Cette contribution est d'ailleurs reconnue par le schéma national du maintien de l'ordre. Je voudrais citer le point 2.2 en page 16 : « La présence des journalistes lors des manifestations revêt une importance primordiale. Elle permet de rendre compte des opinions et revendications des manifestants et de la manière dont elles sont exprimées, ainsi que de l'intervention des autorités publiques et des forces de l'ordre. Il est donc impératif de protéger le droit d'informer, pilier, comme le respect de l'ordre public, de notre démocratie. À cet égard, la sécurité physique des journalistes doit être garantie ».

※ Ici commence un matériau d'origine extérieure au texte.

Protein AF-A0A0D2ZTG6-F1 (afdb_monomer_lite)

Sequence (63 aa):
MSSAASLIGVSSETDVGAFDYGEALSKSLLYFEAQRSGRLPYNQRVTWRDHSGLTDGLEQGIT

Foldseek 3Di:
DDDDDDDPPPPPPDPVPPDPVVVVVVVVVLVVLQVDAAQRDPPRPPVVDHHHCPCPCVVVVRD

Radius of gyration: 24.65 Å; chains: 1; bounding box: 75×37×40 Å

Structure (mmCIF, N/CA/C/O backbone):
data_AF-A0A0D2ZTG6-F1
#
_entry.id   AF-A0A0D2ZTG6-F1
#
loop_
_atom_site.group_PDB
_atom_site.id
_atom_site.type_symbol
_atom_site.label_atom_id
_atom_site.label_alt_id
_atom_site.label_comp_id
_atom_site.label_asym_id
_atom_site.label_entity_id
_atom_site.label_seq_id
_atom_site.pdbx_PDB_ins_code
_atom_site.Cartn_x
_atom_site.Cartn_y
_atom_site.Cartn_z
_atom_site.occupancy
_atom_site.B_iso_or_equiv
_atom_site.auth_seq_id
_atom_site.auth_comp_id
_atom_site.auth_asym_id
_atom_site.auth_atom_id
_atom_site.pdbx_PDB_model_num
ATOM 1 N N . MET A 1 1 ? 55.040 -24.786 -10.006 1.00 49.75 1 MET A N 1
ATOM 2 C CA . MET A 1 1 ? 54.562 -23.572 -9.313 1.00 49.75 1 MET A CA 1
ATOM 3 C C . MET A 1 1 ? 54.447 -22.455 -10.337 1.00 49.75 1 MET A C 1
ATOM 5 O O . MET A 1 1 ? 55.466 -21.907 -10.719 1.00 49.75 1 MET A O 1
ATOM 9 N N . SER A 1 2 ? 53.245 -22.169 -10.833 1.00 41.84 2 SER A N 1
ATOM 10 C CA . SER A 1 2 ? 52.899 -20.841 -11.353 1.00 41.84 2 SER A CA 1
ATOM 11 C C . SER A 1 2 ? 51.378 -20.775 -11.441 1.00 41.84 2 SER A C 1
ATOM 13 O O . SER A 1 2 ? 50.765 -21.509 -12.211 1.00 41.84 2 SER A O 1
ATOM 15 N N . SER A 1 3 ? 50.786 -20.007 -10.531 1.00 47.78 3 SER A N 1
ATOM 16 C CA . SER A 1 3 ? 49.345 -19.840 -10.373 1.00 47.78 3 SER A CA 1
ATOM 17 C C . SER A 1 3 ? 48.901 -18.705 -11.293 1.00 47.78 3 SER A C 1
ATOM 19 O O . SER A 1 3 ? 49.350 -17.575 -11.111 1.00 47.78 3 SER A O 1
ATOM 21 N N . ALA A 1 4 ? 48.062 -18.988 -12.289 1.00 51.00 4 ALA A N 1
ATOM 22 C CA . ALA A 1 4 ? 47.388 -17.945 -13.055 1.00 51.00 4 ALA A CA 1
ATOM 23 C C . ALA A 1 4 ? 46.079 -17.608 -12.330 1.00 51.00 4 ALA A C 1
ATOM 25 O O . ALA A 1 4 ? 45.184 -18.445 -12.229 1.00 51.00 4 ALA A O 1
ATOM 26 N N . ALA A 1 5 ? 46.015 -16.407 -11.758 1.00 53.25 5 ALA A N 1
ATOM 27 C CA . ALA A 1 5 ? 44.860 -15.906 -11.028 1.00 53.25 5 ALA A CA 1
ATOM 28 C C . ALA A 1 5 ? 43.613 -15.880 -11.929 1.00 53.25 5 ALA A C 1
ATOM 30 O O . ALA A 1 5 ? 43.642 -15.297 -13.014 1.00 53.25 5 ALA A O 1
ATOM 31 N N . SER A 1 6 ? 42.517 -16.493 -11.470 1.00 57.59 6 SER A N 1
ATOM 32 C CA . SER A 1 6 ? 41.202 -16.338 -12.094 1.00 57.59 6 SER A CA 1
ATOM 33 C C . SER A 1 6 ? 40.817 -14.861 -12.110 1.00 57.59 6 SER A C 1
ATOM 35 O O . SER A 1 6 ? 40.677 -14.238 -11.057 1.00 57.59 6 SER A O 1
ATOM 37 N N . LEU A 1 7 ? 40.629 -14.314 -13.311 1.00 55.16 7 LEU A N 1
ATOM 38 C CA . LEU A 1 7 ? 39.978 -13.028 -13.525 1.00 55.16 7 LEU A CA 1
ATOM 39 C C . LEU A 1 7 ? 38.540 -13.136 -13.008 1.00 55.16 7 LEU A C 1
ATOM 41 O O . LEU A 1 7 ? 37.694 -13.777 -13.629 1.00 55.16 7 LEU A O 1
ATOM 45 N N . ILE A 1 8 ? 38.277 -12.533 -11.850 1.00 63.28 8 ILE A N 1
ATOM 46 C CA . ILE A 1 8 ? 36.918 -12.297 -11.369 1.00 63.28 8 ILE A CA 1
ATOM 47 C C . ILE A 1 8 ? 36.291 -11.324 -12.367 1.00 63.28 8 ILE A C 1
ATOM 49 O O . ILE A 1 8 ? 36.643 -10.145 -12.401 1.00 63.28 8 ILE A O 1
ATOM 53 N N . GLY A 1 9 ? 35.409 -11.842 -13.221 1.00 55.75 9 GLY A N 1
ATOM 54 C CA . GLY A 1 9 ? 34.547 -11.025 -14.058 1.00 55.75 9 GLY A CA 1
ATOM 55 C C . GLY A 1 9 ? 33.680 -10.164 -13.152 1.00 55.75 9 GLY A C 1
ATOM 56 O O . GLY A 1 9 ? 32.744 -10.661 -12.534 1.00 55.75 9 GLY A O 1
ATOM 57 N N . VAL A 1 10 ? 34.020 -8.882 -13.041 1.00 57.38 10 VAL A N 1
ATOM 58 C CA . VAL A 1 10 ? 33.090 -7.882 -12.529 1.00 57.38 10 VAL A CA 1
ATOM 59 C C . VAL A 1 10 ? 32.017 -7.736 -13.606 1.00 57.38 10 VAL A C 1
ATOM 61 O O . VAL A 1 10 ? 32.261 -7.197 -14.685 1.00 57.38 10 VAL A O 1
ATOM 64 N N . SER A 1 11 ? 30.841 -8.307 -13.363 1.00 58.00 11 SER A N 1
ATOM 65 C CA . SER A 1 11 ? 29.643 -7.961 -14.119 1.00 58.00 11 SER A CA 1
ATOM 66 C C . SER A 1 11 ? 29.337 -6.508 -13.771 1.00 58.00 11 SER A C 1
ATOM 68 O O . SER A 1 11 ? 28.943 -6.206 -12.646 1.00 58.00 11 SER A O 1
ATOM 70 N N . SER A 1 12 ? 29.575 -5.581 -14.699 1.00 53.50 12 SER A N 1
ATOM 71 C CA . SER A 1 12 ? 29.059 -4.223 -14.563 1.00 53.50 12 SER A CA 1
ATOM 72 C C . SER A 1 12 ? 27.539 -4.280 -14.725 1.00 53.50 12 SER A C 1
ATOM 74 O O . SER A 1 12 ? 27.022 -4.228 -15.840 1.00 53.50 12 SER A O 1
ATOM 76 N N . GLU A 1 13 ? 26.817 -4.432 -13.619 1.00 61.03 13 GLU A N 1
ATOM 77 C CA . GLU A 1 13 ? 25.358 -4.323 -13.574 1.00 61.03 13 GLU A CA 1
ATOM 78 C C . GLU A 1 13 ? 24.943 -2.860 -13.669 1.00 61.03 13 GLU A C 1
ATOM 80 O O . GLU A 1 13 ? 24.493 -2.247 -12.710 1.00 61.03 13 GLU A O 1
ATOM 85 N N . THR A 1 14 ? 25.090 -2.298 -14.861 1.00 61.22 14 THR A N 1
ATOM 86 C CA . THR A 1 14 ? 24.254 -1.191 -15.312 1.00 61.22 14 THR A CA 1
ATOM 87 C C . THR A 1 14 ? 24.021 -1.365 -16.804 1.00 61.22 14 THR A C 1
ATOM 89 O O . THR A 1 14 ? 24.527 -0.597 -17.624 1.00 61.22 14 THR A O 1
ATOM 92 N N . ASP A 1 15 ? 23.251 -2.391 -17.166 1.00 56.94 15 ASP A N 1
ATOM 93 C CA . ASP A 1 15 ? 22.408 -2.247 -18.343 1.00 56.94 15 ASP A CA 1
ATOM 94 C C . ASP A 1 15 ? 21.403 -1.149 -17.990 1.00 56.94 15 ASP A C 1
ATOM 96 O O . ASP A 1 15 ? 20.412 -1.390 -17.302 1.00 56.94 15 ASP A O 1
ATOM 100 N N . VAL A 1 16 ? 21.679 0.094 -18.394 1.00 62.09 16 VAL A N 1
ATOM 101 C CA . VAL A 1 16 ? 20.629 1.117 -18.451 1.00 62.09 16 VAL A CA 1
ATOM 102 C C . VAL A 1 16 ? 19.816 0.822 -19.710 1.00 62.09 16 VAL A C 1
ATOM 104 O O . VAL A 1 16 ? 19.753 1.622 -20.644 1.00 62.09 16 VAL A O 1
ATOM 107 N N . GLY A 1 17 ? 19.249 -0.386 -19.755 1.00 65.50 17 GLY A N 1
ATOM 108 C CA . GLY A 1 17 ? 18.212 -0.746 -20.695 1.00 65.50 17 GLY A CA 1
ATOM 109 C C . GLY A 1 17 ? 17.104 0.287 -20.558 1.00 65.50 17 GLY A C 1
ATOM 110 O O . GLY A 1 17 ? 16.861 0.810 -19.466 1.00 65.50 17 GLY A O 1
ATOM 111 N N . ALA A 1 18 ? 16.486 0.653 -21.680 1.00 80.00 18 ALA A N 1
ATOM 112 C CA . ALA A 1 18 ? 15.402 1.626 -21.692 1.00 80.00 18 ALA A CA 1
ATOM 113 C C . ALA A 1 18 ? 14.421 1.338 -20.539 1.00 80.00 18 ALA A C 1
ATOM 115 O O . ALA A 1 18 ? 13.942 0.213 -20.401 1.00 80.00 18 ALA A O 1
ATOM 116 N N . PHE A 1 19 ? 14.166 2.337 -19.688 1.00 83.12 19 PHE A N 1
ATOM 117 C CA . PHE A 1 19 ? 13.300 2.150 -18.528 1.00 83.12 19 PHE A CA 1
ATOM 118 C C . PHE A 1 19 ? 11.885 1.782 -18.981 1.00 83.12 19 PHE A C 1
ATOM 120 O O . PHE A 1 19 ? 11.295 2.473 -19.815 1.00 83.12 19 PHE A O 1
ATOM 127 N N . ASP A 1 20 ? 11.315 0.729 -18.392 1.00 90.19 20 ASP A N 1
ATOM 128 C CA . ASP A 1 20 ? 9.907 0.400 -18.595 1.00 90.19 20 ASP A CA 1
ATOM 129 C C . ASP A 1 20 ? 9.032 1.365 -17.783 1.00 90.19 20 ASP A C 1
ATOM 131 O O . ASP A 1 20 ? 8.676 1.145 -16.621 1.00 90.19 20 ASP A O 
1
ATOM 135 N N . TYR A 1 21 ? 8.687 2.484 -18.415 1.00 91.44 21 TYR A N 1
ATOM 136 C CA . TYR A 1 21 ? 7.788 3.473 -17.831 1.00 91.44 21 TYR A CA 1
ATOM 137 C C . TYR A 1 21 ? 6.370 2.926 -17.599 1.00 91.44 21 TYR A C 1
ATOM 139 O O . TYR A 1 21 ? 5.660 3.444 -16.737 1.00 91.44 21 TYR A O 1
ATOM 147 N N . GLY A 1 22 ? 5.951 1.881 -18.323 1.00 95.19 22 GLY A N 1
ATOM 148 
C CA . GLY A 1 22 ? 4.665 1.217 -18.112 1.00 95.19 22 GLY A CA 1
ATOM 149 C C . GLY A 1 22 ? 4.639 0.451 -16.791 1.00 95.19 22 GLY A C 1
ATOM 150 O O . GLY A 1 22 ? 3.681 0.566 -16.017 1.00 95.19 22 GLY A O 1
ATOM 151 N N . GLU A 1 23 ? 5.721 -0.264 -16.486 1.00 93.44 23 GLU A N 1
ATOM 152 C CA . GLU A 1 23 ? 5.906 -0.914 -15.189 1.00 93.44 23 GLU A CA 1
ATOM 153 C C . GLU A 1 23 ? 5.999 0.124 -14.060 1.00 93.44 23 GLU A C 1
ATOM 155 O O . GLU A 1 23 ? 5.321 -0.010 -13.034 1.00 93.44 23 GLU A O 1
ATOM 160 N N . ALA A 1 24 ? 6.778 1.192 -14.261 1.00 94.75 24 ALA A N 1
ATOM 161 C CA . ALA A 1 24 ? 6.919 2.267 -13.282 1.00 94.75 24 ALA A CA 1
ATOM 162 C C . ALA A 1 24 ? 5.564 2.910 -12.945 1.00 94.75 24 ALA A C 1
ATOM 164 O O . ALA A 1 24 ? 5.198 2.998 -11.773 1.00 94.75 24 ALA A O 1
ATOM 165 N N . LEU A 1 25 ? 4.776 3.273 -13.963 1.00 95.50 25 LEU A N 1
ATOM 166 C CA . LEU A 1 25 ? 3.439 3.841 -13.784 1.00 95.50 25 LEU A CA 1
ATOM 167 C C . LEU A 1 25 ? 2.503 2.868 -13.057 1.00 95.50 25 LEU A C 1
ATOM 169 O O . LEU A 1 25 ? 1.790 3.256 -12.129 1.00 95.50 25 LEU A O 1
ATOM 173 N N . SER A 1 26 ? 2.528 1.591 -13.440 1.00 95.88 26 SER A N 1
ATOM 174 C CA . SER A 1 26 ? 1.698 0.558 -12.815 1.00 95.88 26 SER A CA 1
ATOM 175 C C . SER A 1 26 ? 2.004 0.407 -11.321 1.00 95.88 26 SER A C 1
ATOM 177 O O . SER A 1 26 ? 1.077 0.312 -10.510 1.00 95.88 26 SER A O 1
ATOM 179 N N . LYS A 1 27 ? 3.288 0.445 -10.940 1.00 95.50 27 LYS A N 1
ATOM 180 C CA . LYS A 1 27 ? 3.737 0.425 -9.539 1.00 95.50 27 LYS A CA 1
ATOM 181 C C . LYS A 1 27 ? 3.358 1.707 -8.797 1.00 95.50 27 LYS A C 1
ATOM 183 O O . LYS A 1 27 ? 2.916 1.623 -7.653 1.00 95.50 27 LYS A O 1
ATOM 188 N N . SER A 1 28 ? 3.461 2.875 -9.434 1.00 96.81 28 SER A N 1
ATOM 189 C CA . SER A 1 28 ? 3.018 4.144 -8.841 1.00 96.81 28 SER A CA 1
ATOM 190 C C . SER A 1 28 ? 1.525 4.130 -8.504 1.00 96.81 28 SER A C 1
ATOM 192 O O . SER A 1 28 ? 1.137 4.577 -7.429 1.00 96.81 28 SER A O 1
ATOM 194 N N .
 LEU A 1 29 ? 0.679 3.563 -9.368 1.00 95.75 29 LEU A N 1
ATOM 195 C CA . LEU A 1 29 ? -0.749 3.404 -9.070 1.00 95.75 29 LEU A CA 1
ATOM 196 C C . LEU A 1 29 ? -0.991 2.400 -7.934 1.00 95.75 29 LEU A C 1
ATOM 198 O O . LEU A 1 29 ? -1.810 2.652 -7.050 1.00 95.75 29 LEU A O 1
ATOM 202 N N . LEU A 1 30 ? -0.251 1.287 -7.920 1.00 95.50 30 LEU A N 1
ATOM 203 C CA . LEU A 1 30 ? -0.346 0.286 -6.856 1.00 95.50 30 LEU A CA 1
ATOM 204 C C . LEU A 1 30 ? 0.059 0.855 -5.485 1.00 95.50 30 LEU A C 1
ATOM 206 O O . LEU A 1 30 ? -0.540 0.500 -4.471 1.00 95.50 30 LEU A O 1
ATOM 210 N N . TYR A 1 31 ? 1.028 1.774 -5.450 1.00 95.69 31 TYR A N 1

En dépit de cet engagement, je constate avec regrets que la France est en vingt-quatrième position dans le classement mondial de la liberté de la presse. Permettez-moi, à cet égard, de citer un extrait du rapport de Reporters sans frontières sur la liberté de la presse en France à propos du maintien de l'ordre : « En dépit de l'adoption d'un nouveau schéma national du maintien de l'ordre plus respectueux de la liberté de la presse, les reporters vont continuer à faire l'objet de violences policières, en plus des agressions de la part des manifestants ». À l'appui de ce constat, je ne prendrai qu'un exemple parmi d'autres : celui de la journaliste récemment étranglée à Marseille par un membre des compagnies républicaines de sécurité à la vue de sa carte de presse.
Ainsi, en dépit des engagements pris dans le schéma national du maintien de l'ordre, les journalistes et les reporters sont régulièrement confrontés, lors des manifestations en France, à d'importantes difficultés pour accomplir leur mission dans les meilleures conditions. Je ne compte plus le nombre de fois où, avec mes confrères, nous nous sommes trouvés en difficulté face aux policiers lors de manifestations. C'est un point qui me tient à cœur et j'espère pouvoir en discuter avec vous.